Beware that some termite companies are charlatans who try to take as much money as possible for as little as possible. Get more than one opinion/estimate.


----------



## smakim (6 mo ago)

Thanks for all your responses. Does any one have recommendation for an honest pet control service in Metro Atlanta?

-skm


----------



## Steve2444 (Sep 28, 2020)

smakim said:


> Thanks for all your responses. Does any one have recommendation for an honest pet control service in Metro Atlanta?
> 
> -skm


I can't comment near your area, I'm in Tn and I use Arrow pest control, I like them.

Arrow is also in Atlanta. I have no idea how that local office is.

I used to have Cooks, I don't recommend them at all.


----------



## MTN REMODEL LLC (Sep 11, 2010)

*Pay attention to DOOMS "Beware that some termite companies are charlatans who try to take as much money as possible for as little as possible.
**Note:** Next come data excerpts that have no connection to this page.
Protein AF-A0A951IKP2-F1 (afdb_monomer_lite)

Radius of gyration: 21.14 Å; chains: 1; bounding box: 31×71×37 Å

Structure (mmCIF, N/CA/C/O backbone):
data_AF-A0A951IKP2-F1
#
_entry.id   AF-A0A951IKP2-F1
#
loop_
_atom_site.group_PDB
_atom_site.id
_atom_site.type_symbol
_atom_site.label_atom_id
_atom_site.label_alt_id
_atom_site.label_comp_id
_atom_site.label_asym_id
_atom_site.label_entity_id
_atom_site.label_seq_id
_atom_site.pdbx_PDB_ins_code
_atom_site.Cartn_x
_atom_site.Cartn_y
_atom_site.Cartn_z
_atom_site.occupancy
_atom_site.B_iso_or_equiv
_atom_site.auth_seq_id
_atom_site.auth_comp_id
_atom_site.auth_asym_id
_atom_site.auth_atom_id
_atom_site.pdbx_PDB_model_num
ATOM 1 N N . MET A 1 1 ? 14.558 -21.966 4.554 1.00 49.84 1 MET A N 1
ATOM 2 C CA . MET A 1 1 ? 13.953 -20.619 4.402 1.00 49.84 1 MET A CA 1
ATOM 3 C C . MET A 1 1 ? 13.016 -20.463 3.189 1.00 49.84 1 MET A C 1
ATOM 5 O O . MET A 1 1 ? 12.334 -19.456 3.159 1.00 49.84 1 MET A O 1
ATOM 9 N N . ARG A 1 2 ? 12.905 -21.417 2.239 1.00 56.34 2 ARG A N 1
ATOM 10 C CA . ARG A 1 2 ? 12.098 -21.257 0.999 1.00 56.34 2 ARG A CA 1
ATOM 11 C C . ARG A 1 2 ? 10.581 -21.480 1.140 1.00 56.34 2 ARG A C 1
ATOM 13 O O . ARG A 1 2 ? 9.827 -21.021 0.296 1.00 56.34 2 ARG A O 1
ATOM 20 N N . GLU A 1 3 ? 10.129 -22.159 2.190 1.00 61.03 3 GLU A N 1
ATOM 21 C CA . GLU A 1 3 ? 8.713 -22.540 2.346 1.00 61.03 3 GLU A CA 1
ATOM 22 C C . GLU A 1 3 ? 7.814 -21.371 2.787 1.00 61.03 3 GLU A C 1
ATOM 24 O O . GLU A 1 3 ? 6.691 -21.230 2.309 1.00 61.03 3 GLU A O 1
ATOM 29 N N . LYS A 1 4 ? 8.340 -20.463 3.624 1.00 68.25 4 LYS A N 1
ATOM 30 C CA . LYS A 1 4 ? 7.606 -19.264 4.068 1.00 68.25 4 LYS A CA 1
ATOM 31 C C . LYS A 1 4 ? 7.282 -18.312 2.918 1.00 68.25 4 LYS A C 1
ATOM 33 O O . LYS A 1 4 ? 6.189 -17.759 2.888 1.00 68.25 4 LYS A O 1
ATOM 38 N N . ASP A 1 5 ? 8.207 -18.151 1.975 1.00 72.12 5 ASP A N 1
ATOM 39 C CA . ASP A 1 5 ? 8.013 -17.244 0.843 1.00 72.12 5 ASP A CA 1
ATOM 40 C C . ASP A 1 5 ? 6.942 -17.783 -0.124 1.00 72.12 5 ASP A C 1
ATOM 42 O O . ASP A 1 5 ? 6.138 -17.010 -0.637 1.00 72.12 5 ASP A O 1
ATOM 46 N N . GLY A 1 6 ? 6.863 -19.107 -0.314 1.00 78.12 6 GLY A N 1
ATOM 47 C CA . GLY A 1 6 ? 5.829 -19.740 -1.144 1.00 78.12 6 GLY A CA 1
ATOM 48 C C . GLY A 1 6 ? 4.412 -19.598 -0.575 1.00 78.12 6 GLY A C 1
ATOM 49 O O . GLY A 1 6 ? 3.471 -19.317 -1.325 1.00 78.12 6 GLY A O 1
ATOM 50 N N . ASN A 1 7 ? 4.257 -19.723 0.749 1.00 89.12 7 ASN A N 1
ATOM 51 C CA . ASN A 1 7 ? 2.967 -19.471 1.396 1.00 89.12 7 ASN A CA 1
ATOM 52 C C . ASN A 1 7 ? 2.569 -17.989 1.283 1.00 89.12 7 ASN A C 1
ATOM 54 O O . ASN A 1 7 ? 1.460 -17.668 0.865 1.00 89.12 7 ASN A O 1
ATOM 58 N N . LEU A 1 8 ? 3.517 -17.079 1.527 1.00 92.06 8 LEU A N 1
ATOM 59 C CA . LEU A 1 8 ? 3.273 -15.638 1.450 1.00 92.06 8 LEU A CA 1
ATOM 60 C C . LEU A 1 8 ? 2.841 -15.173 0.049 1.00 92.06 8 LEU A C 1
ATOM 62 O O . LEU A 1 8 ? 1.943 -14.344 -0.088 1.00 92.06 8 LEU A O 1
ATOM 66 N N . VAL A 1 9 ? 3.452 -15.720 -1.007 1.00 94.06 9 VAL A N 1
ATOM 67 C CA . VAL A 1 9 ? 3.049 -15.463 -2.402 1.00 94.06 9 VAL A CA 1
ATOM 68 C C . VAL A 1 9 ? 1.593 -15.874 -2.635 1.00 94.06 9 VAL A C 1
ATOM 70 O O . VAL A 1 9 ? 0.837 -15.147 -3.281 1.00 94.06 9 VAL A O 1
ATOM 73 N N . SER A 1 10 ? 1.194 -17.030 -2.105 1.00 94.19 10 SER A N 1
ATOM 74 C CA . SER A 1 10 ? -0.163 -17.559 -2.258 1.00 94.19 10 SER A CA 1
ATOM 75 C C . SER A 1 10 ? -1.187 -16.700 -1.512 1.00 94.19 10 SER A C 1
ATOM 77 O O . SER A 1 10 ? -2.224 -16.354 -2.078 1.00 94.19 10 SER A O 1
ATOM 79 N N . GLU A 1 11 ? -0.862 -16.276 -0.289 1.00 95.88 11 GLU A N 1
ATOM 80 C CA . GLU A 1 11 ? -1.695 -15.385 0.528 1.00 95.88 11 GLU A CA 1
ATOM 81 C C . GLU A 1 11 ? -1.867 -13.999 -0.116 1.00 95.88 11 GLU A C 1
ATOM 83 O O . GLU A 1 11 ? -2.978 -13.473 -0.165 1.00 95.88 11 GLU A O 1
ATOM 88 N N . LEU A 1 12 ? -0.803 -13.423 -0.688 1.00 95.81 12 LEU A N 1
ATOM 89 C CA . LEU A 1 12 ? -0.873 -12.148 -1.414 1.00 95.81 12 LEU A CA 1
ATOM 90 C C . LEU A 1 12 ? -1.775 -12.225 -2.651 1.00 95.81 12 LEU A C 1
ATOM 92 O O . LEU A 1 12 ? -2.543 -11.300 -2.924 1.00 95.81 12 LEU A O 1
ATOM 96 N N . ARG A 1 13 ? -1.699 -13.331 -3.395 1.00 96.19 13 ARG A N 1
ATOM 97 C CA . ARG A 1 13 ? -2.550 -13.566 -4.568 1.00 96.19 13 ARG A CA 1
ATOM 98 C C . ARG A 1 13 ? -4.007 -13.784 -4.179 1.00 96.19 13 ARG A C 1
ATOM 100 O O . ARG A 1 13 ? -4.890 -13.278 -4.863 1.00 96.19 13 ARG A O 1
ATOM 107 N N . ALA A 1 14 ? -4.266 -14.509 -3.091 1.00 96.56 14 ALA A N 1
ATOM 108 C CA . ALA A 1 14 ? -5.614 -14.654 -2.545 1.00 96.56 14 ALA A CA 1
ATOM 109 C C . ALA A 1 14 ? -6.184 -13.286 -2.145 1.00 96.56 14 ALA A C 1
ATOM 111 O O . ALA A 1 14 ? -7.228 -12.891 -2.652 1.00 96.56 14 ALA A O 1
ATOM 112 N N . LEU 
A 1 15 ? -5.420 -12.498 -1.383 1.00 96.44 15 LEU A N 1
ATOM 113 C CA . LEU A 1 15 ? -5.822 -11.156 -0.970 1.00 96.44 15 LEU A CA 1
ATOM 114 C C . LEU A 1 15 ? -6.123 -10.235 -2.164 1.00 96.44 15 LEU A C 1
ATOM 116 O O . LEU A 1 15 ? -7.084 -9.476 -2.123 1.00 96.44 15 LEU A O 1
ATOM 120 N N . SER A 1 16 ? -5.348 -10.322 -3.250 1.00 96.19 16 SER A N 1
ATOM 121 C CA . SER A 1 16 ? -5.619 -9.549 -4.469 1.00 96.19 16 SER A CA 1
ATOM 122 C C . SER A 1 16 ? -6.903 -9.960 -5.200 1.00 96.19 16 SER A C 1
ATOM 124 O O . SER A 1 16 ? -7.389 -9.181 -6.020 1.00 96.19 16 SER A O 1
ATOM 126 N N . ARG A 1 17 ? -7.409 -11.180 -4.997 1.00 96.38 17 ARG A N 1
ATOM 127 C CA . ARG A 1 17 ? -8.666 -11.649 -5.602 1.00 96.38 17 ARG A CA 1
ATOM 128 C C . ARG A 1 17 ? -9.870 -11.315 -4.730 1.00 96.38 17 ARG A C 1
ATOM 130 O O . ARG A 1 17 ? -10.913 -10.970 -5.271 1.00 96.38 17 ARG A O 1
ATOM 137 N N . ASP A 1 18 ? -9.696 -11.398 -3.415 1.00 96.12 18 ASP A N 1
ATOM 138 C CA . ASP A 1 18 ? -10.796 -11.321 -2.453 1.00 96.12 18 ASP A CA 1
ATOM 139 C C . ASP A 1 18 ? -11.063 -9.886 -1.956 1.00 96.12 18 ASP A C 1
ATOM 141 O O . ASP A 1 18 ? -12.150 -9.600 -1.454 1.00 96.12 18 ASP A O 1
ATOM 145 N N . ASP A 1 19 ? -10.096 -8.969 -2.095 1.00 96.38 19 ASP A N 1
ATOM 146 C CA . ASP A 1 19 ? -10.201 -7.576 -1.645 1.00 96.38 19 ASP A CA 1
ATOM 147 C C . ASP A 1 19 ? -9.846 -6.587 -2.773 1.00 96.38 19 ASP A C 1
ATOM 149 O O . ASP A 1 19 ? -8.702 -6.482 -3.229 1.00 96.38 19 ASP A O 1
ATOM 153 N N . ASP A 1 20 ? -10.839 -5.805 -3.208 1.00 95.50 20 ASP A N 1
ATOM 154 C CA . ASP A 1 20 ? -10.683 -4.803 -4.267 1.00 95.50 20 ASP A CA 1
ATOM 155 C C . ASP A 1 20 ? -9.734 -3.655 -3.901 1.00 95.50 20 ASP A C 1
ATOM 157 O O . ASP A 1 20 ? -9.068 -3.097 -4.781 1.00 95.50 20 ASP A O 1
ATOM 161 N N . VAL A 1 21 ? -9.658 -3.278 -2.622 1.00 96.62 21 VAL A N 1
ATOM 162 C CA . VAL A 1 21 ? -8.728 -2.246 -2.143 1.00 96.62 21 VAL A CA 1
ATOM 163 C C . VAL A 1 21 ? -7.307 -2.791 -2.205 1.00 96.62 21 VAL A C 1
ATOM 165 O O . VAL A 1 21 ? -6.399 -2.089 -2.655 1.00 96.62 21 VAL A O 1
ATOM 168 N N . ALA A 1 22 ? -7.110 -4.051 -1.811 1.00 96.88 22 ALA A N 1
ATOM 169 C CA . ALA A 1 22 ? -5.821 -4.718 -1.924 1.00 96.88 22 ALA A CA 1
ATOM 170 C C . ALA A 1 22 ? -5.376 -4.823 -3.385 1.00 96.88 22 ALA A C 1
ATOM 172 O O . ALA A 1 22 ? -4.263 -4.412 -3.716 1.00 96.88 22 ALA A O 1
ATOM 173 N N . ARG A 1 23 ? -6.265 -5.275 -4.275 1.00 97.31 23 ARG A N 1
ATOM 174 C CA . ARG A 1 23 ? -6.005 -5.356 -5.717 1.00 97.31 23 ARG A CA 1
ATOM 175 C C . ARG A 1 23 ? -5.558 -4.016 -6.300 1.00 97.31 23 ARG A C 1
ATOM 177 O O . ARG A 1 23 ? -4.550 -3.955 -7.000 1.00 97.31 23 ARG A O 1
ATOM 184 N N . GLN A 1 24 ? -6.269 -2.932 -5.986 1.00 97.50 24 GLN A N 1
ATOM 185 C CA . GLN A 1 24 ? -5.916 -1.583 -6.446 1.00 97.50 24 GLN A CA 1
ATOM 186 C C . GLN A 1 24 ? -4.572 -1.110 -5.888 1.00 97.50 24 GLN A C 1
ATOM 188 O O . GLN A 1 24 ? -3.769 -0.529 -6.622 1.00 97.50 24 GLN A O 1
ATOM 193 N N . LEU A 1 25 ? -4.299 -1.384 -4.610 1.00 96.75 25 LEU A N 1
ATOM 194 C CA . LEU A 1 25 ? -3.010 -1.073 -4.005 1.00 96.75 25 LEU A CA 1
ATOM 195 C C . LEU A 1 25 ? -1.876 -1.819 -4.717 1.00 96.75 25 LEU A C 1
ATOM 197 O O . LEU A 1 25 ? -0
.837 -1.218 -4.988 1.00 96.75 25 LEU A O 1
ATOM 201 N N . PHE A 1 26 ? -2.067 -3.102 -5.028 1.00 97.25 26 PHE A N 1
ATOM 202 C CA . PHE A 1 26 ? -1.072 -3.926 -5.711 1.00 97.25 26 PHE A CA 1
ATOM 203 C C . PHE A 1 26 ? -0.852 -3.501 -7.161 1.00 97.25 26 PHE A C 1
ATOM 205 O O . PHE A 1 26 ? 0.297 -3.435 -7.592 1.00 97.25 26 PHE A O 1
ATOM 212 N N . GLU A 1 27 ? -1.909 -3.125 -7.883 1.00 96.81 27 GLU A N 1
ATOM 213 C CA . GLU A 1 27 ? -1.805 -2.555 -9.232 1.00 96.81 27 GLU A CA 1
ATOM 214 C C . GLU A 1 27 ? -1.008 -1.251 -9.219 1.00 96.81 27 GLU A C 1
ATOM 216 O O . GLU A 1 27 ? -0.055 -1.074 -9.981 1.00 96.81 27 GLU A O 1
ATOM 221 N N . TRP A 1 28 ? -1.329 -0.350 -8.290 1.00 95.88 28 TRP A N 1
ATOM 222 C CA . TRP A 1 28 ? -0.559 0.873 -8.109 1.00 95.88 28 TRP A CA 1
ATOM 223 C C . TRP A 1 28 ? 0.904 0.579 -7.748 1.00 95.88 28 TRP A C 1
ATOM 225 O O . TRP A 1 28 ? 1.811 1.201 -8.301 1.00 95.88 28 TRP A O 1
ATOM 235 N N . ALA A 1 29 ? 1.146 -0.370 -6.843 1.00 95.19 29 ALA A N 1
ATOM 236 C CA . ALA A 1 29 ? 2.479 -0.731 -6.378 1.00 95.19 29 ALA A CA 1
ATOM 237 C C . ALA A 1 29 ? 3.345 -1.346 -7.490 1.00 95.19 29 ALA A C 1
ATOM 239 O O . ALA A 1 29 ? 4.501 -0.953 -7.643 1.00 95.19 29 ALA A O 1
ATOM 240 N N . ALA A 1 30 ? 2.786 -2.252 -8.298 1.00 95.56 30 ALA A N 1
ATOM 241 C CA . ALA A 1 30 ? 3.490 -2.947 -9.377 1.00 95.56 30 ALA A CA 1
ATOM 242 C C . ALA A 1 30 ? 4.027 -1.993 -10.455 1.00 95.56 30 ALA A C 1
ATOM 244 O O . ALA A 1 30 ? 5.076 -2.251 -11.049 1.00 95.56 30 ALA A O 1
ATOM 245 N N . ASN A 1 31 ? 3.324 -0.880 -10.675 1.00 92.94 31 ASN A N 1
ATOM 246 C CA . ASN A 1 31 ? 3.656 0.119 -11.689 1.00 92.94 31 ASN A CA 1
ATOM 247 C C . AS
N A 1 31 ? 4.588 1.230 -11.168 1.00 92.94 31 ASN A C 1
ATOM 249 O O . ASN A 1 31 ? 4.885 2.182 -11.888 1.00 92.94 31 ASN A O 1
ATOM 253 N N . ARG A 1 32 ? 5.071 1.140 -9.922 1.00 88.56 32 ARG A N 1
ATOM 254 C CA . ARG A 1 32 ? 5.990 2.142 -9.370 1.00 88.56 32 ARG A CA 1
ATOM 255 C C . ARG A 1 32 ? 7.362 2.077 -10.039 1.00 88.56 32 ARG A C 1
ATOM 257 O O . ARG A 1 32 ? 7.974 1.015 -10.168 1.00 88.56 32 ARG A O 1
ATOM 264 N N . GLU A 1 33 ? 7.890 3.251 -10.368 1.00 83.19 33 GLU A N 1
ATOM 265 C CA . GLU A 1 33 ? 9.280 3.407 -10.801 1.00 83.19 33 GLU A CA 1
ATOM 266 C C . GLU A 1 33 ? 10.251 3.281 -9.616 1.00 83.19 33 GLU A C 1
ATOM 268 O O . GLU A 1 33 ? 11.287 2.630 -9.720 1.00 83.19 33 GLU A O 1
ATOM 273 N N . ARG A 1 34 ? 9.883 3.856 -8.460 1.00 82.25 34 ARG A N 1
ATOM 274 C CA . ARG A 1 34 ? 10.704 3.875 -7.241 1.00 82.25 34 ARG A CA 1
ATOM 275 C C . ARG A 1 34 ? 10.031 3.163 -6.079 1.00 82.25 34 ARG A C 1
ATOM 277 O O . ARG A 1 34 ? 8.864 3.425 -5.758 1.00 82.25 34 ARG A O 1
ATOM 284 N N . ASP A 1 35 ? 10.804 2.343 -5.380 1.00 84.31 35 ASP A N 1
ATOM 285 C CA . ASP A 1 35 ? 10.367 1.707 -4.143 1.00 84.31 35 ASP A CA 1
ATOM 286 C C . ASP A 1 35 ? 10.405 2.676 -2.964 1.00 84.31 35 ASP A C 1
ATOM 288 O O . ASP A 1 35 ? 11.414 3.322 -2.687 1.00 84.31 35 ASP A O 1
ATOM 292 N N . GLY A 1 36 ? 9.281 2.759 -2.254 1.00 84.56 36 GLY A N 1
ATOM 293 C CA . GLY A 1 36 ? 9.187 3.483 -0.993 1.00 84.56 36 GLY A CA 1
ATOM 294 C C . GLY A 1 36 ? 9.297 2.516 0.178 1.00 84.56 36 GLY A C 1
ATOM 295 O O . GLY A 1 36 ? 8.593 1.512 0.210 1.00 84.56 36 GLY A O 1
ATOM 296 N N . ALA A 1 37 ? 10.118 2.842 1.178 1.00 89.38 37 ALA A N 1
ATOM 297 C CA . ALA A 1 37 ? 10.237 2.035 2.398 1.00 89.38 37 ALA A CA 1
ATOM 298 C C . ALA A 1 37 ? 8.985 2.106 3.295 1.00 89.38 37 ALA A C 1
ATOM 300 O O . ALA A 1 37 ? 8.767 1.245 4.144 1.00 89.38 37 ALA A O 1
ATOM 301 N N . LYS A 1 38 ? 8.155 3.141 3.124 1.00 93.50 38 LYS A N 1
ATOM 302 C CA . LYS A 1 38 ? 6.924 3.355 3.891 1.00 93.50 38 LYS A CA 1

Get more than one opinion/estimate.*

One that proposes using exterior bait stations that require maintence ongoing costs , I find very questionable .... maybe it's good in certain applications/local.

Check around investigating that "crap"..... yes it could be termites I guess... but I'm not sure it looks like termite tunnels or frass. I thought I had termites possibly in Colorado.... but it turned out to be some carpenter type ant...easily exterminated with some spray bait that kills the nest and never any problem again.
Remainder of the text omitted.